Electrocatalytic water oxidation is a rate-determining step in the water splitting reaction. Here, we report one single atom W6+ doped Ni(OH)2 nanosheet sample (w-Ni(OH)2) with an outstanding oxygen evolution reaction (OER) performance that is, in a 1 M KOH medium, an overpotential of 237 mV is obtained reaching a current density of 10 mA/cm2. Moreover, at high current density of 80 mA/cm2, the overpotential value is 267 mV. The corresponding Tafel slope is measured to be 33 mV/dec. The d0 W6+ atom with a low spin-state has more outermost vacant orbitals, resulting in more water and OH− groups being adsorbed on the exposed W sites of the Ni(OH)2 nanosheet.

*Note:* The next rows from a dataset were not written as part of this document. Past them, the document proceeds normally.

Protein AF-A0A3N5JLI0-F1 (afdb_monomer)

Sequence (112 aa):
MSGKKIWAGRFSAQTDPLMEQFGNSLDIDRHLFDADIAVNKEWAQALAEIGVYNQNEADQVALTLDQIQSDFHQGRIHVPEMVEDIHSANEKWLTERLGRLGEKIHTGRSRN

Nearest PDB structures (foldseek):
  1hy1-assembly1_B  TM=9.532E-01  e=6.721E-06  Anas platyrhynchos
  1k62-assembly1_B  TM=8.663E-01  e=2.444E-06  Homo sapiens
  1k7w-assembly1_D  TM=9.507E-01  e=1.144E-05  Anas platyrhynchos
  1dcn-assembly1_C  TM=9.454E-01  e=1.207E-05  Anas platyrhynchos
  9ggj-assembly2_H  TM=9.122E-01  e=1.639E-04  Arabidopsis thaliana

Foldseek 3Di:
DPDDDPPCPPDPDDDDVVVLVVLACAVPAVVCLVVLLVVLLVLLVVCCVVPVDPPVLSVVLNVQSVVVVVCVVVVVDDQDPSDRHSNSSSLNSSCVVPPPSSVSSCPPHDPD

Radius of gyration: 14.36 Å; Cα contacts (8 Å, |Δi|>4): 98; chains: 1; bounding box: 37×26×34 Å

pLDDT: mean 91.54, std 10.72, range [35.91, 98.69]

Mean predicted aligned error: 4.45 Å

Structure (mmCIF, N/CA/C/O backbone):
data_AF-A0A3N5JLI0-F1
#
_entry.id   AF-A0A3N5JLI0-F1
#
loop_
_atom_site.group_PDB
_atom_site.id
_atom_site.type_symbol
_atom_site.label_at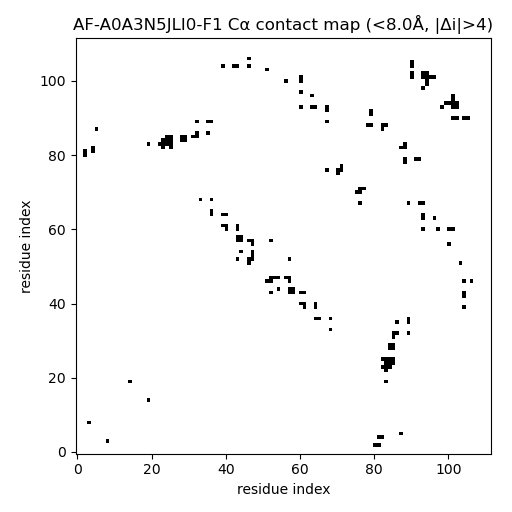om_id
_atom_site.label_alt_id
_atom_site.label_comp_id
_atom_site.label_asym_id
_atom_site.label_entity_id
_atom_site.label_seq_id
_atom_site.pdbx_PDB_ins_code
_atom_site.Cartn_x
_atom_site.Cartn_y
_atom_site.Cartn_z
_atom_site.occupancy
_atom_site.B_iso_or_equiv
_atom_site.auth_seq_id
_atom_site.auth_comp_id
_atom_site.auth_asym_id
_atom_site.auth_atom_id
_atom_site.pdbx_PDB_model_num
ATOM 1 N N . MET A 1 1 ? 7.382 13.427 2.257 1.00 35.91 1 MET A N 1
ATOM 2 C CA . MET A 1 1 ? 8.712 13.028 1.744 1.00 35.91 1 MET A CA 1
ATOM 3 C C . MET A 1 1 ? 8.474 12.049 0.602 1.00 35.91 1 MET A C 1
ATOM 5 O O . MET A 1 1 ? 8.422 10.855 0.838 1.00 35.91 1 MET A O 1
ATOM 9 N N . SER A 1 2 ? 8.189 12.558 -0.598 1.00 42.53 2 SER A N 1
ATOM 10 C CA . SER A 1 2 ? 7.742 11.736 -1.733 1.00 42.53 2 SER A CA 1
ATOM 11 C C . SER A 1 2 ? 8.948 11.308 -2.576 1.00 42.53 2 SER A C 1
ATOM 13 O O . SER A 1 2 ? 9.738 12.168 -2.958 1.00 42.53 2 SER A O 1
ATOM 15 N N . GLY A 1 3 ? 9.122 9.999 -2.802 1.00 52.72 3 GLY A N 1
ATOM 16 C CA . GLY A 1 3 ? 10.108 9.448 -3.749 1.00 52.72 3 GLY A CA 1
ATOM 17 C C . GLY A 1 3 ? 11.162 8.474 -3.198 1.00 52.72 3 GLY A C 1
ATOM 18 O O . GLY A 1 3 ? 12.006 8.028 -3.966 1.00 52.72 3 GLY A O 1
ATOM 19 N N . LYS A 1 4 ? 11.156 8.121 -1.904 1.00 64.38 4 LYS A N 1
ATOM 20 C CA . LYS A 1 4 ? 12.080 7.100 -1.366 1.00 64.38 4 LYS A CA 1
ATOM 21 C C . LYS A 1 4 ? 11.447 5.708 -1.404 1.00 64.38 4 LYS A C 1
ATOM 23 O O . LYS A 1 4 ? 10.330 5.541 -0.927 1.00 64.38 4 LYS A O 1
ATOM 28 N N . LYS A 1 5 ? 12.187 4.724 -1.929 1.00 71.38 5 LYS A N 1
ATOM 29 C CA . LYS A 1 5 ? 11.808 3.300 -1.895 1.00 71.38 5 LYS A CA 1
ATOM 30 C C . LYS A 1 5 ? 11.668 2.818 -0.453 1.00 71.38 5 LYS A C 1
ATOM 32 O O . LYS A 1 5 ? 12.410 3.279 0.420 1.00 71.38 5 LYS A O 1
ATOM 37 N N . ILE A 1 6 ? 10.783 1.850 -0.232 1.00 74.00 6 ILE A N 1
ATOM 38 C CA . ILE A 1 6 ? 10.405 1.362 1.104 1.00 74.00 6 ILE A CA 1
ATOM 39 C C . ILE A 1 6 ? 11.628 0.827 1.877 1.00 74.00 6 ILE A C 1
ATOM 41 O O . ILE A 1 6 ? 11.762 1.047 3.078 1.00 74.00 6 ILE A O 1
ATOM 45 N N . TRP A 1 7 ? 12.590 0.218 1.183 1.00 76.25 7 TRP A N 1
ATOM 46 C CA . TRP A 1 7 ? 13.799 -0.374 1.770 1.00 76.25 7 TRP A CA 1
ATOM 47 C C . TRP A 1 7 ? 15.052 0.516 1.711 1.00 76.25 7 TRP A C 1
ATOM 49 O O . TRP A 1 7 ? 16.089 0.170 2.284 1.00 76.25 7 TRP A O 1
ATOM 59 N N . ALA A 1 8 ? 14.999 1.678 1.053 1.00 79.88 8 ALA A N 1
ATOM 60 C CA . ALA A 1 8 ? 16.192 2.494 0.798 1.00 79.88 8 ALA A CA 1
ATOM 61 C C . ALA A 1 8 ? 16.781 3.164 2.056 1.00 79.88 8 ALA A C 1
ATOM 63 O O . ALA A 1 8 ? 17.874 3.725 2.002 1.00 79.88 8 ALA A O 1
ATOM 64 N N . GLY A 1 9 ? 16.093 3.107 3.203 1.00 78.81 9 GLY A N 1
ATOM 65 C CA . GLY A 1 9 ? 16.472 3.820 4.430 1.00 78.81 9 GLY A CA 1
ATOM 66 C C . GLY A 1 9 ? 17.846 3.467 5.018 1.00 78.81 9 GLY A C 1
ATOM 67 O O . GLY A 1 9 ? 18.345 4.217 5.853 1.0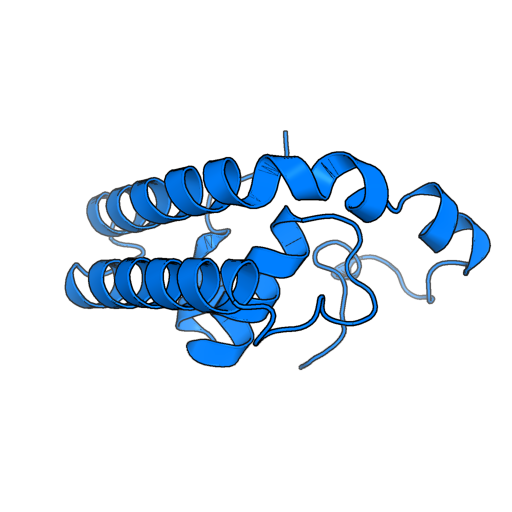0 78.81 9 GLY A O 1
ATOM 68 N N . ARG A 1 10 ? 18.468 2.357 4.595 1.00 84.50 10 ARG A N 1
ATOM 69 C CA . ARG A 1 10 ? 19.791 1.909 5.072 1.00 84.50 10 ARG A CA 1
ATOM 70 C C . ARG A 1 10 ? 20.950 2.179 4.109 1.00 84.50 10 ARG A C 1
ATOM 72 O O . ARG A 1 10 ? 22.090 1.897 4.466 1.00 84.50 10 ARG A O 1
ATOM 79 N N . PHE A 1 11 ? 20.690 2.716 2.920 1.00 82.94 11 PHE A N 1
ATOM 80 C CA . PHE A 1 11 ? 21.730 2.985 1.929 1.00 82.94 11 PHE A CA 1
ATOM 81 C C . PHE A 1 11 ? 22.160 4.455 1.974 1.00 82.94 11 PHE A C 1
ATOM 83 O O . PHE A 1 11 ? 21.330 5.357 2.066 1.00 82.94 11 PHE A O 1
ATOM 90 N N . SER A 1 12 ? 23.471 4.699 1.913 1.00 83.12 12 SER A N 1
ATOM 91 C CA . SER A 1 12 ? 24.055 6.049 1.900 1.00 83.12 12 SER A CA 1
ATOM 92 C C . SER A 1 12 ? 24.173 6.651 0.497 1.00 83.12 12 SER A C 1
ATOM 94 O O . SER A 1 12 ? 24.417 7.847 0.366 1.00 83.12 12 SER A O 1
ATOM 96 N N . ALA A 1 13 ? 24.019 5.829 -0.543 1.00 84.06 13 ALA A N 1
ATOM 97 C CA . ALA A 1 13 ? 24.074 6.216 -1.947 1.00 84.06 13 ALA A CA 1
ATOM 98 C C . ALA A 1 13 ? 22.800 5.762 -2.672 1.00 84.06 13 ALA A C 1
ATOM 100 O O . ALA A 1 13 ? 22.090 4.871 -2.199 1.00 84.06 13 ALA A O 1
ATOM 101 N N . GLN A 1 14 ? 22.516 6.381 -3.818 1.00 82.31 14 GLN A N 1
ATOM 102 C CA . GLN A 1 14 ? 21.444 5.925 -4.700 1.00 82.31 14 GLN A CA 1
ATOM 103 C C . GLN A 1 14 ? 21.783 4.551 -5.288 1.00 82.31 14 GLN A C 1
ATOM 105 O O . GLN A 1 14 ? 22.954 4.216 -5.475 1.00 82.31 14 GLN A O 1
ATOM 110 N N . THR A 1 15 ? 20.752 3.748 -5.547 1.00 82.75 15 THR A N 1
ATOM 111 C CA . THR A 1 15 ? 20.906 2.466 -6.236 1.00 82.75 15 THR A CA 1
ATOM 112 C C . THR A 1 15 ? 21.336 2.718 -7.679 1.00 82.75 15 THR A C 1
ATOM 114 O O . THR A 1 15 ? 20.861 3.658 -8.311 1.00 82.75 15 THR A O 1
ATOM 117 N N . ASP A 1 16 ? 22.238 1.887 -8.198 1.00 88.12 16 ASP A N 1
ATOM 118 C CA . ASP A 1 16 ? 22.633 1.954 -9.604 1.00 88.12 16 ASP A CA 1
ATOM 119 C C . ASP A 1 16 ? 21.417 1.697 -10.518 1.00 88.12 16 ASP A C 1
ATOM 121 O O . ASP A 1 16 ? 20.696 0.726 -10.264 1.00 88.12 16 ASP A O 1
ATOM 125 N N . PRO A 1 17 ? 21.182 2.494 -11.579 1.00 86.25 17 PRO A N 1
ATOM 126 C CA . PRO A 1 17 ? 20.019 2.333 -12.455 1.00 86.25 17 PRO A CA 1
ATOM 127 C C . PRO A 1 17 ? 19.857 0.927 -13.044 1.00 86.25 17 PRO A C 1
ATOM 129 O O . PRO A 1 17 ? 18.732 0.456 -13.198 1.00 86.25 17 PRO A O 1
ATOM 132 N N . LEU A 1 18 ? 20.958 0.228 -13.346 1.00 88.94 18 LEU A N 1
ATOM 133 C CA . LEU A 1 18 ? 20.902 -1.145 -13.849 1.00 88.94 18 LEU A CA 1
ATOM 134 C C . LEU A 1 18 ? 20.371 -2.102 -12.778 1.00 88.94 18 LEU A C 1
ATOM 136 O O . LEU A 1 18 ? 19.578 -2.993 -13.076 1.00 88.94 18 LEU A O 1
ATOM 140 N N . MET A 1 19 ? 20.778 -1.901 -11.524 1.00 86.69 19 MET A N 1
ATOM 141 C CA . MET A 1 19 ? 20.273 -2.679 -10.396 1.00 86.69 19 MET A CA 1
ATOM 142 C C . MET A 1 19 ? 18.794 -2.374 -10.122 1.00 86.69 19 MET A C 1
ATOM 144 O O . MET A 1 19 ? 18.041 -3.278 -9.771 1.00 86.69 19 MET A O 1
ATOM 148 N N . GLU A 1 20 ? 18.355 -1.125 -10.313 1.00 84.25 20 GLU A N 1
ATOM 149 C CA . GLU A 1 20 ? 16.935 -0.767 -10.200 1.00 84.25 20 GLU A CA 1
ATOM 150 C C . GLU A 1 20 ? 16.083 -1.474 -11.250 1.00 84.25 20 GLU A C 1
ATOM 152 O O . GLU A 1 20 ? 15.035 -2.014 -10.911 1.00 84.25 20 GLU A O 1
ATOM 157 N N . GLN A 1 21 ? 16.543 -1.502 -12.502 1.00 84.50 21 GLN A N 1
ATOM 158 C CA . GLN A 1 21 ? 15.855 -2.209 -13.583 1.00 84.50 21 GLN A CA 1
ATOM 159 C C . GLN A 1 21 ? 15.832 -3.717 -13.344 1.00 84.50 21 GLN A C 1
ATOM 161 O O . GLN A 1 21 ? 14.801 -4.348 -13.540 1.00 84.50 21 GLN A O 1
ATOM 166 N N . PHE A 1 22 ? 16.948 -4.292 -12.893 1.00 86.81 22 PHE A N 1
ATOM 167 C CA . PHE A 1 22 ? 17.039 -5.723 -12.616 1.00 86.81 22 PHE A CA 1
ATOM 168 C C . PHE A 1 22 ? 16.116 -6.166 -11.470 1.00 86.81 22 PHE A C 1
ATOM 170 O O . PHE A 1 22 ? 15.559 -7.258 -11.519 1.00 86.81 22 PHE A O 1
ATOM 177 N N . GLY A 1 23 ? 15.967 -5.331 -10.438 1.00 85.88 23 GLY A N 1
ATOM 178 C CA . GLY A 1 23 ? 15.107 -5.611 -9.288 1.00 85.88 23 GLY A CA 1
ATOM 179 C C . GLY A 1 23 ? 13.631 -5.259 -9.488 1.00 85.88 23 GLY A C 1
ATOM 180 O O . GLY A 1 23 ? 12.831 -5.565 -8.613 1.00 85.88 23 GLY A O 1
ATOM 181 N N . ASN A 1 24 ? 13.266 -4.605 -10.594 1.00 90.19 24 ASN A N 1
ATOM 182 C CA . ASN A 1 24 ? 11.885 -4.224 -10.866 1.00 90.19 24 ASN A CA 1
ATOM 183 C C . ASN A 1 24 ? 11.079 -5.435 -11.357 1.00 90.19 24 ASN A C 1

Density functional theory (DFT) calculations confirm that the O radical and O-O coupling are both generated at the same site of W6+. This work demonstrates that W6+ doping can promote the electrocatalytic water oxidation activity of Ni(OH)2 with the highest performance.

Suggested Citation

  • Junqing Yan & Lingqiao Kong & Yujin Ji & Jai White & Youyong Li & Jing Zhang & Pengfei An & Shengzhong Liu & Shuit-Tong Lee & Tianyi Ma, 2019. "Single atom tungsten doped ultrathin α-Ni(OH)2 for enhanced electrocatalytic water oxidation," Nature Communications, Nature, vol. 10(1), pages 1-10, December.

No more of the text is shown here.